What is required: Output, word for word, the lines of this listing that fall between the line with "ATOM 138 C C" and the line with "ATOM 153 C C", counting both of those lines, and no others.

Exercise materials:
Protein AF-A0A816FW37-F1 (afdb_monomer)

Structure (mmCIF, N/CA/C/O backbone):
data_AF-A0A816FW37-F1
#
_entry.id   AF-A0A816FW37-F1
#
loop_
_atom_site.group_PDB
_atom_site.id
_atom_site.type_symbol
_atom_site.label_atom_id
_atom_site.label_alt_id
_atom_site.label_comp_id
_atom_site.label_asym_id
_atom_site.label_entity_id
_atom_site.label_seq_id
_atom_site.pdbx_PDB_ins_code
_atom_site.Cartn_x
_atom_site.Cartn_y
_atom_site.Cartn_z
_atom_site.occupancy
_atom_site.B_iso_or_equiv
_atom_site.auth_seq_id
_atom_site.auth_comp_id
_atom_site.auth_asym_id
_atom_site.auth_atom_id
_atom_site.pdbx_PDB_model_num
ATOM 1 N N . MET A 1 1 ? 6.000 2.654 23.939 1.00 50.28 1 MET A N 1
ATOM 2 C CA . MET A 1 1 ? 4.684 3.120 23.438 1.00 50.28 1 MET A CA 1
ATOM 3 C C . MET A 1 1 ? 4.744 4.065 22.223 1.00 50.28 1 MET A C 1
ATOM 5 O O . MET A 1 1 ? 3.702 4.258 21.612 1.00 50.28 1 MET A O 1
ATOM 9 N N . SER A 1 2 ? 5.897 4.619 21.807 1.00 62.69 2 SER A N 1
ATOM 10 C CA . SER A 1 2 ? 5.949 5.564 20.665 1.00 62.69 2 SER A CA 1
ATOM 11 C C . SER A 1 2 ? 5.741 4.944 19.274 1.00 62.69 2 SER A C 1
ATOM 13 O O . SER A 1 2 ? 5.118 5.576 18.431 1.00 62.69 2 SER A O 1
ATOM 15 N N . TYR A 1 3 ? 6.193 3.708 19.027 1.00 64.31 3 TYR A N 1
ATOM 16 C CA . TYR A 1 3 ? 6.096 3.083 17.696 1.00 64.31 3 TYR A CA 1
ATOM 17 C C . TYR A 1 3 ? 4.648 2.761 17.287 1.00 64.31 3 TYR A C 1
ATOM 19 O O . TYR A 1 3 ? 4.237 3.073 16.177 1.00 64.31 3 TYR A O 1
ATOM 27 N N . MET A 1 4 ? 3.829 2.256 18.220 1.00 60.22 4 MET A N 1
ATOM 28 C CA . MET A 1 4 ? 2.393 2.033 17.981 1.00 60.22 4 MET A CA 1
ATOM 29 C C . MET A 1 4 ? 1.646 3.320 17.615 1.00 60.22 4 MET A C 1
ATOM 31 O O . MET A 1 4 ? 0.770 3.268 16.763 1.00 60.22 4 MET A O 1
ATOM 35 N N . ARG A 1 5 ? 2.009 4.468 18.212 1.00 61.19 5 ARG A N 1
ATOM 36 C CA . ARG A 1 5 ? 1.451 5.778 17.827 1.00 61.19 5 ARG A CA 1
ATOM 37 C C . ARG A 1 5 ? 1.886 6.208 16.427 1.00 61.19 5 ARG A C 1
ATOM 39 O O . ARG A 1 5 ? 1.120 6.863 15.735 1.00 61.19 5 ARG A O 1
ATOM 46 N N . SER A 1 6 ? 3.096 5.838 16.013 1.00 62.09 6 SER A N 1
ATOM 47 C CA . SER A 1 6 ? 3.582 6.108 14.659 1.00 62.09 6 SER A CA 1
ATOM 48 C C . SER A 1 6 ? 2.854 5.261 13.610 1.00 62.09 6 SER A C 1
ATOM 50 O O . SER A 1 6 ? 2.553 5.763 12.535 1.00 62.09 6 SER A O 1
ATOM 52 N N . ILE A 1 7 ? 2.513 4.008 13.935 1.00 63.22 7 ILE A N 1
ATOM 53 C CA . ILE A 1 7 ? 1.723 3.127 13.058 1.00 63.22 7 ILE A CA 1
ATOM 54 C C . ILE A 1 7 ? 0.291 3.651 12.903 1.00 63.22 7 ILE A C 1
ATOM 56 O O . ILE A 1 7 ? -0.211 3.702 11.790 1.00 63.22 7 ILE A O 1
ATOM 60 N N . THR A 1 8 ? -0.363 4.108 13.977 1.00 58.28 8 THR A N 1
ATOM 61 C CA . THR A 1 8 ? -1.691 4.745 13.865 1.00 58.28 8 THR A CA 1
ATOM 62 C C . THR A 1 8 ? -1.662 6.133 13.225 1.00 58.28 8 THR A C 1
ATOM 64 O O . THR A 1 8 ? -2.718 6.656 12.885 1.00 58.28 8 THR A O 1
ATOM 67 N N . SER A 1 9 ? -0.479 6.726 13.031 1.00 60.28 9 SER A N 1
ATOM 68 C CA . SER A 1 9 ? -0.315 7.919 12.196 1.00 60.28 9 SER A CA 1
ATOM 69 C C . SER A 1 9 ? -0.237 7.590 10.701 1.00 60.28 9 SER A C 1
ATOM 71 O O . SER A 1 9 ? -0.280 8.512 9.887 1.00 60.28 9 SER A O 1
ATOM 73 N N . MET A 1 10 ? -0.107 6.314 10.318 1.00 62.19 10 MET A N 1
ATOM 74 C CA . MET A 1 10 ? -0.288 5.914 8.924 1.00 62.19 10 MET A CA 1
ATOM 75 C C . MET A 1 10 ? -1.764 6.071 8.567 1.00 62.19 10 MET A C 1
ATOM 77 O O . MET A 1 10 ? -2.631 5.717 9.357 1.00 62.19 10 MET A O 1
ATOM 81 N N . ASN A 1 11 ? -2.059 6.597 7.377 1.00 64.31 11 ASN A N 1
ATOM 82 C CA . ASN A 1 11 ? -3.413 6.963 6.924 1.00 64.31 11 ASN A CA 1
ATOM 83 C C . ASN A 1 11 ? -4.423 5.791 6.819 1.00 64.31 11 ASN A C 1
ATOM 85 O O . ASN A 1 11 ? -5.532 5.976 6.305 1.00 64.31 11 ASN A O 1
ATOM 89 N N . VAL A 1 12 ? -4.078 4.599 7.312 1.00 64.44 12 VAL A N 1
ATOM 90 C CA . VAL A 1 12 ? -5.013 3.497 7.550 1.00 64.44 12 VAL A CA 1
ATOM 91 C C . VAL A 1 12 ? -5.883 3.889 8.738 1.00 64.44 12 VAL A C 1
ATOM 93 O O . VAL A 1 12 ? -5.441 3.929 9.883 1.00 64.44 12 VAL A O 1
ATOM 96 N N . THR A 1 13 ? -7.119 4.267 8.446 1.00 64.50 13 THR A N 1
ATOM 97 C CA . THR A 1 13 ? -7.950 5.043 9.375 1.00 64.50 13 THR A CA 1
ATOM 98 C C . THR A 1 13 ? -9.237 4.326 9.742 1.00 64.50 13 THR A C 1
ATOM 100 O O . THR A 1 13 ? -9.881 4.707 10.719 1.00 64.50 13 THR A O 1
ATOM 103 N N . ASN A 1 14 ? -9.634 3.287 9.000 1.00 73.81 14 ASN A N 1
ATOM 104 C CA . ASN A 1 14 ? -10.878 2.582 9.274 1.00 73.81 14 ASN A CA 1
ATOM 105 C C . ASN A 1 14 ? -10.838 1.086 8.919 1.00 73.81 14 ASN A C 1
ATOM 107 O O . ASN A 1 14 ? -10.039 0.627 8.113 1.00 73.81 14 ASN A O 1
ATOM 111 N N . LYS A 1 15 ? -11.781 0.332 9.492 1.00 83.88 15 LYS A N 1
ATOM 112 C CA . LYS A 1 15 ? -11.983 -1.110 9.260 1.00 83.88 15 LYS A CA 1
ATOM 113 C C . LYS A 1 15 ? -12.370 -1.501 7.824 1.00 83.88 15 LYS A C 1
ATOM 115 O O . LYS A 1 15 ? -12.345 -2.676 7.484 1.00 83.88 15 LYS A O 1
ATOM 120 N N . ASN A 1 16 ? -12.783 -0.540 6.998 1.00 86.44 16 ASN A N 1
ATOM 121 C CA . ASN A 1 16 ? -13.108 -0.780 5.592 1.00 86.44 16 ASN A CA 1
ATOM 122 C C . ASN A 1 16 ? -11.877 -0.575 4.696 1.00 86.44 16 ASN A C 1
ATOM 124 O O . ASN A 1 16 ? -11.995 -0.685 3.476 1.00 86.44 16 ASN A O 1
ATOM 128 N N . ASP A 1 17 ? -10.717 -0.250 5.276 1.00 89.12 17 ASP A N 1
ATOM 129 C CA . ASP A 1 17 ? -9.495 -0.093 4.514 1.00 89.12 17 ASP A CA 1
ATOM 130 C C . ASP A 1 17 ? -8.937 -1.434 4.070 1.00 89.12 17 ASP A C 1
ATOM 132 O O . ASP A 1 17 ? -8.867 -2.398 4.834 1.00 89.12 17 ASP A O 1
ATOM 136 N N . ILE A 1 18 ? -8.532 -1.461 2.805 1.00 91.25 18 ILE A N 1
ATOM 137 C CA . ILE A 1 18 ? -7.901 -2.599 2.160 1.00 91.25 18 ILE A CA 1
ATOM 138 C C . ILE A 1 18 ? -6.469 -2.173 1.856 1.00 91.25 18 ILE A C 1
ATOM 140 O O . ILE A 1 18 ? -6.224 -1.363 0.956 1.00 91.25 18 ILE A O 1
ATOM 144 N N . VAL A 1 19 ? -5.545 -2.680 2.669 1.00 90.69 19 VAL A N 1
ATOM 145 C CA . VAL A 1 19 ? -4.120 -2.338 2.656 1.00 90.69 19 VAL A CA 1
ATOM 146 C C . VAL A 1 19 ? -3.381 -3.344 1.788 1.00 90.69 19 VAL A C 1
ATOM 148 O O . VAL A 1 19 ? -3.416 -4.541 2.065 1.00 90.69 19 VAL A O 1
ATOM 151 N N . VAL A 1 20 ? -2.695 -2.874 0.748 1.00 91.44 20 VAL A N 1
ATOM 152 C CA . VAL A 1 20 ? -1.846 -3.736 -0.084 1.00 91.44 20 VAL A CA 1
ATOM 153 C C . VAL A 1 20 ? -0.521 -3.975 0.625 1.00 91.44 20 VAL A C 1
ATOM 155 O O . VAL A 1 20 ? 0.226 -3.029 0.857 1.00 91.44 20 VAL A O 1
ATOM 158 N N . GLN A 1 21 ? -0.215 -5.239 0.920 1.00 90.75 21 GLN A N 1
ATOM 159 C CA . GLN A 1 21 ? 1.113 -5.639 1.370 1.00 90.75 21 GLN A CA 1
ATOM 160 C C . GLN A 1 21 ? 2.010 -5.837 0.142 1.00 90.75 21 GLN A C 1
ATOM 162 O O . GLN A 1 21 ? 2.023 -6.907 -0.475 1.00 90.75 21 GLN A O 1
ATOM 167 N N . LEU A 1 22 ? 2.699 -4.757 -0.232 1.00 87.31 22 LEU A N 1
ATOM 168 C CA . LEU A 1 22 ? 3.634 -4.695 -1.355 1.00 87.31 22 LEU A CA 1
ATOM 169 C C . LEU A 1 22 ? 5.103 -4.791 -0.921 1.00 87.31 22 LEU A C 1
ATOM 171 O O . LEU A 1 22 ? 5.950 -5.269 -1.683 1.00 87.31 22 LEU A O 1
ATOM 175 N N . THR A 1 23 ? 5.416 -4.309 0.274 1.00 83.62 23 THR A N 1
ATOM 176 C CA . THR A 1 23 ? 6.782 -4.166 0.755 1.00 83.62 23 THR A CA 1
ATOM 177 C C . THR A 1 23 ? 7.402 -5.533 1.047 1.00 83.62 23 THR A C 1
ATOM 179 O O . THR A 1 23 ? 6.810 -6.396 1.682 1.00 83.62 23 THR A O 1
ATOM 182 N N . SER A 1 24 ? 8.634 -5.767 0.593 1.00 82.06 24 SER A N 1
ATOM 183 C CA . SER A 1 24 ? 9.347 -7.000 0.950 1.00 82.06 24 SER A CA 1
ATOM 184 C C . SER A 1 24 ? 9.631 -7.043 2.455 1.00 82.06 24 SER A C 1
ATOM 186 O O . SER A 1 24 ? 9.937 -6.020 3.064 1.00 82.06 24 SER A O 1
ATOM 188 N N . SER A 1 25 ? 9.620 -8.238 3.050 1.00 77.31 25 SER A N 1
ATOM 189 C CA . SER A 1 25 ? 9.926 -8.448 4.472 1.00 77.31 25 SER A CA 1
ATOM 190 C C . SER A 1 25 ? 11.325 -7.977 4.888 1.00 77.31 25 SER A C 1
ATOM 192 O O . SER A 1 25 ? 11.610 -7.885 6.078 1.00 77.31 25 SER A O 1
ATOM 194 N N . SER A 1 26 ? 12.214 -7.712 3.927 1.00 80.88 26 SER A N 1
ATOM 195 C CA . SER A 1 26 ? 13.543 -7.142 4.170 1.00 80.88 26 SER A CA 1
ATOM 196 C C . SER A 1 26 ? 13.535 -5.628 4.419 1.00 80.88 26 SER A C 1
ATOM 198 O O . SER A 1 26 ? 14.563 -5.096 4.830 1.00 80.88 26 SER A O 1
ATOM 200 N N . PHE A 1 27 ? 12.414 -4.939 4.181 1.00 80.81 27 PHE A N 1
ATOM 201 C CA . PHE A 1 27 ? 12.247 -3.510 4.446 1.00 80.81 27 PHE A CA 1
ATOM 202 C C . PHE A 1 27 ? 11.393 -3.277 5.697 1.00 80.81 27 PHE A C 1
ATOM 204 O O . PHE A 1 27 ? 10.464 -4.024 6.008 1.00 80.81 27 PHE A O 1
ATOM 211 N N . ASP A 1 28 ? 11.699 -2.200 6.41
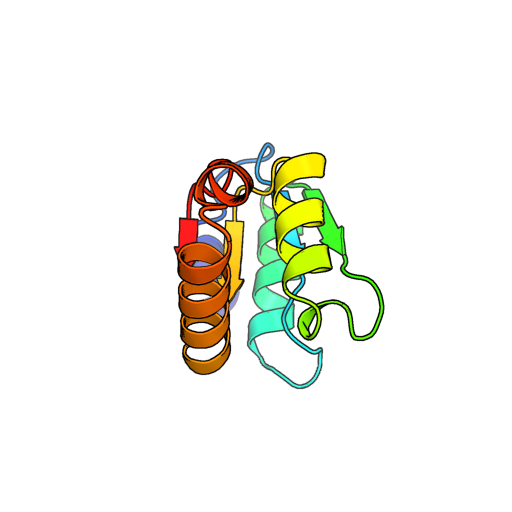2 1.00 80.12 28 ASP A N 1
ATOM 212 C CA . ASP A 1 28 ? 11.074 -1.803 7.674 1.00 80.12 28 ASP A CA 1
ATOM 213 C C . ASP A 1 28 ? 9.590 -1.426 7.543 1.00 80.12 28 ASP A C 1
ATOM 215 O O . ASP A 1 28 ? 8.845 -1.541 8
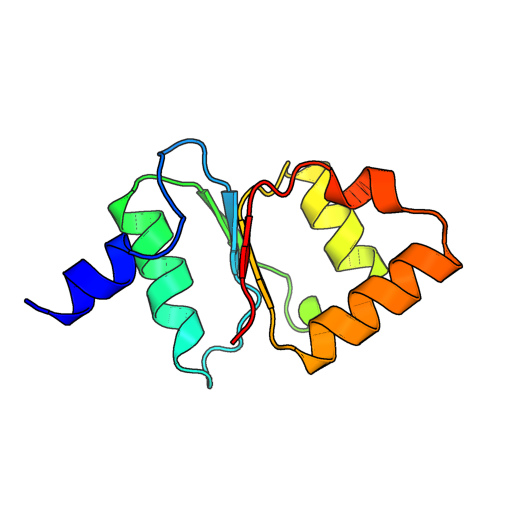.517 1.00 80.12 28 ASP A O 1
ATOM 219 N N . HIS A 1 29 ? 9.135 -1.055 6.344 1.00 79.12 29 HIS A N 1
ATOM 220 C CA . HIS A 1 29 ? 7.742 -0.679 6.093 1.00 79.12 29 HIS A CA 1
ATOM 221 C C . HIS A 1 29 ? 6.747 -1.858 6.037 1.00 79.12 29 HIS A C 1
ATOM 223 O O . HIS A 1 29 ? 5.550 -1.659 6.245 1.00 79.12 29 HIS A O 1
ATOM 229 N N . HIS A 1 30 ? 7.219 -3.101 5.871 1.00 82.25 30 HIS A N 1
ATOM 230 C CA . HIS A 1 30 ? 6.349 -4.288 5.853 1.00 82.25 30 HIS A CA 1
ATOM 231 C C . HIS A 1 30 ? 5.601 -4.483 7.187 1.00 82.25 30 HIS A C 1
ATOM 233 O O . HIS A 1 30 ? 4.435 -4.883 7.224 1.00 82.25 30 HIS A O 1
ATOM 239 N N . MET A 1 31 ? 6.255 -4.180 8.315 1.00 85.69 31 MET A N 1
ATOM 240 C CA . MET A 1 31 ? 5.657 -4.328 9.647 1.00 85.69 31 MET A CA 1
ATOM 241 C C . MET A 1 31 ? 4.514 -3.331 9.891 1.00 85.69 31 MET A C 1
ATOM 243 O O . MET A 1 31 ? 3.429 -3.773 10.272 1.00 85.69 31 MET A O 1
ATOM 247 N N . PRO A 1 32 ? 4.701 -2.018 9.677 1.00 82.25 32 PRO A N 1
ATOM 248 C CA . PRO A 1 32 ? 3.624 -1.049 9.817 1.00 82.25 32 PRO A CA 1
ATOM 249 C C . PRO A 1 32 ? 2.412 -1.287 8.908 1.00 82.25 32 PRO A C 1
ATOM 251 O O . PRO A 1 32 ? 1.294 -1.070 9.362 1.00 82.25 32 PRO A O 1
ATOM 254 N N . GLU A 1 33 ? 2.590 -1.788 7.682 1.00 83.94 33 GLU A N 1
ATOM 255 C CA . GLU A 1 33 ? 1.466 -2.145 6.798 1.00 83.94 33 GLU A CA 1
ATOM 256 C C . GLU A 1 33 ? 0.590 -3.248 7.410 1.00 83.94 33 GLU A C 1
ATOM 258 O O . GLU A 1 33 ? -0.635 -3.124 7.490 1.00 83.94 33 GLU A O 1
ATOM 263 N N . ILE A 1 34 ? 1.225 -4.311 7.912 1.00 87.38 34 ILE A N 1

Response:
ATOM 138 C C . ILE A 1 18 ? -6.469 -2.173 1.856 1.00 91.25 18 ILE A C 1
ATOM 140 O O . ILE A 1 18 ? -6.224 -1.363 0.956 1.00 91.25 18 ILE A O 1
ATOM 144 N N . VAL A 1 19 ? -5.545 -2.680 2.669 1.00 90.69 19 VAL A N 1
ATOM 145 C CA . VAL A 1 19 ? -4.120 -2.338 2.656 1.00 90.69 19 VAL A CA 1
ATOM 146 C C . VAL A 1 19 ? -3.381 -3.344 1.788 1.00 90.69 19 VAL A C 1
ATOM 148 O O . VAL A 1 19 ? -3.416 -4.541 2.065 1.00 90.69 19 VAL A O 1
ATOM 151 N N . VAL A 1 20 ? -2.695 -2.874 0.748 1.00 91.44 20 VAL A N 1
ATOM 152 C CA . VAL A 1 20 ? -1.846 -3.736 -0.084 1.00 91.44 20 VAL A CA 1
ATOM 153 C C . VAL A 1 20 ? -0.521 -3.975 0.625 1.00 91.44 20 VAL A C 1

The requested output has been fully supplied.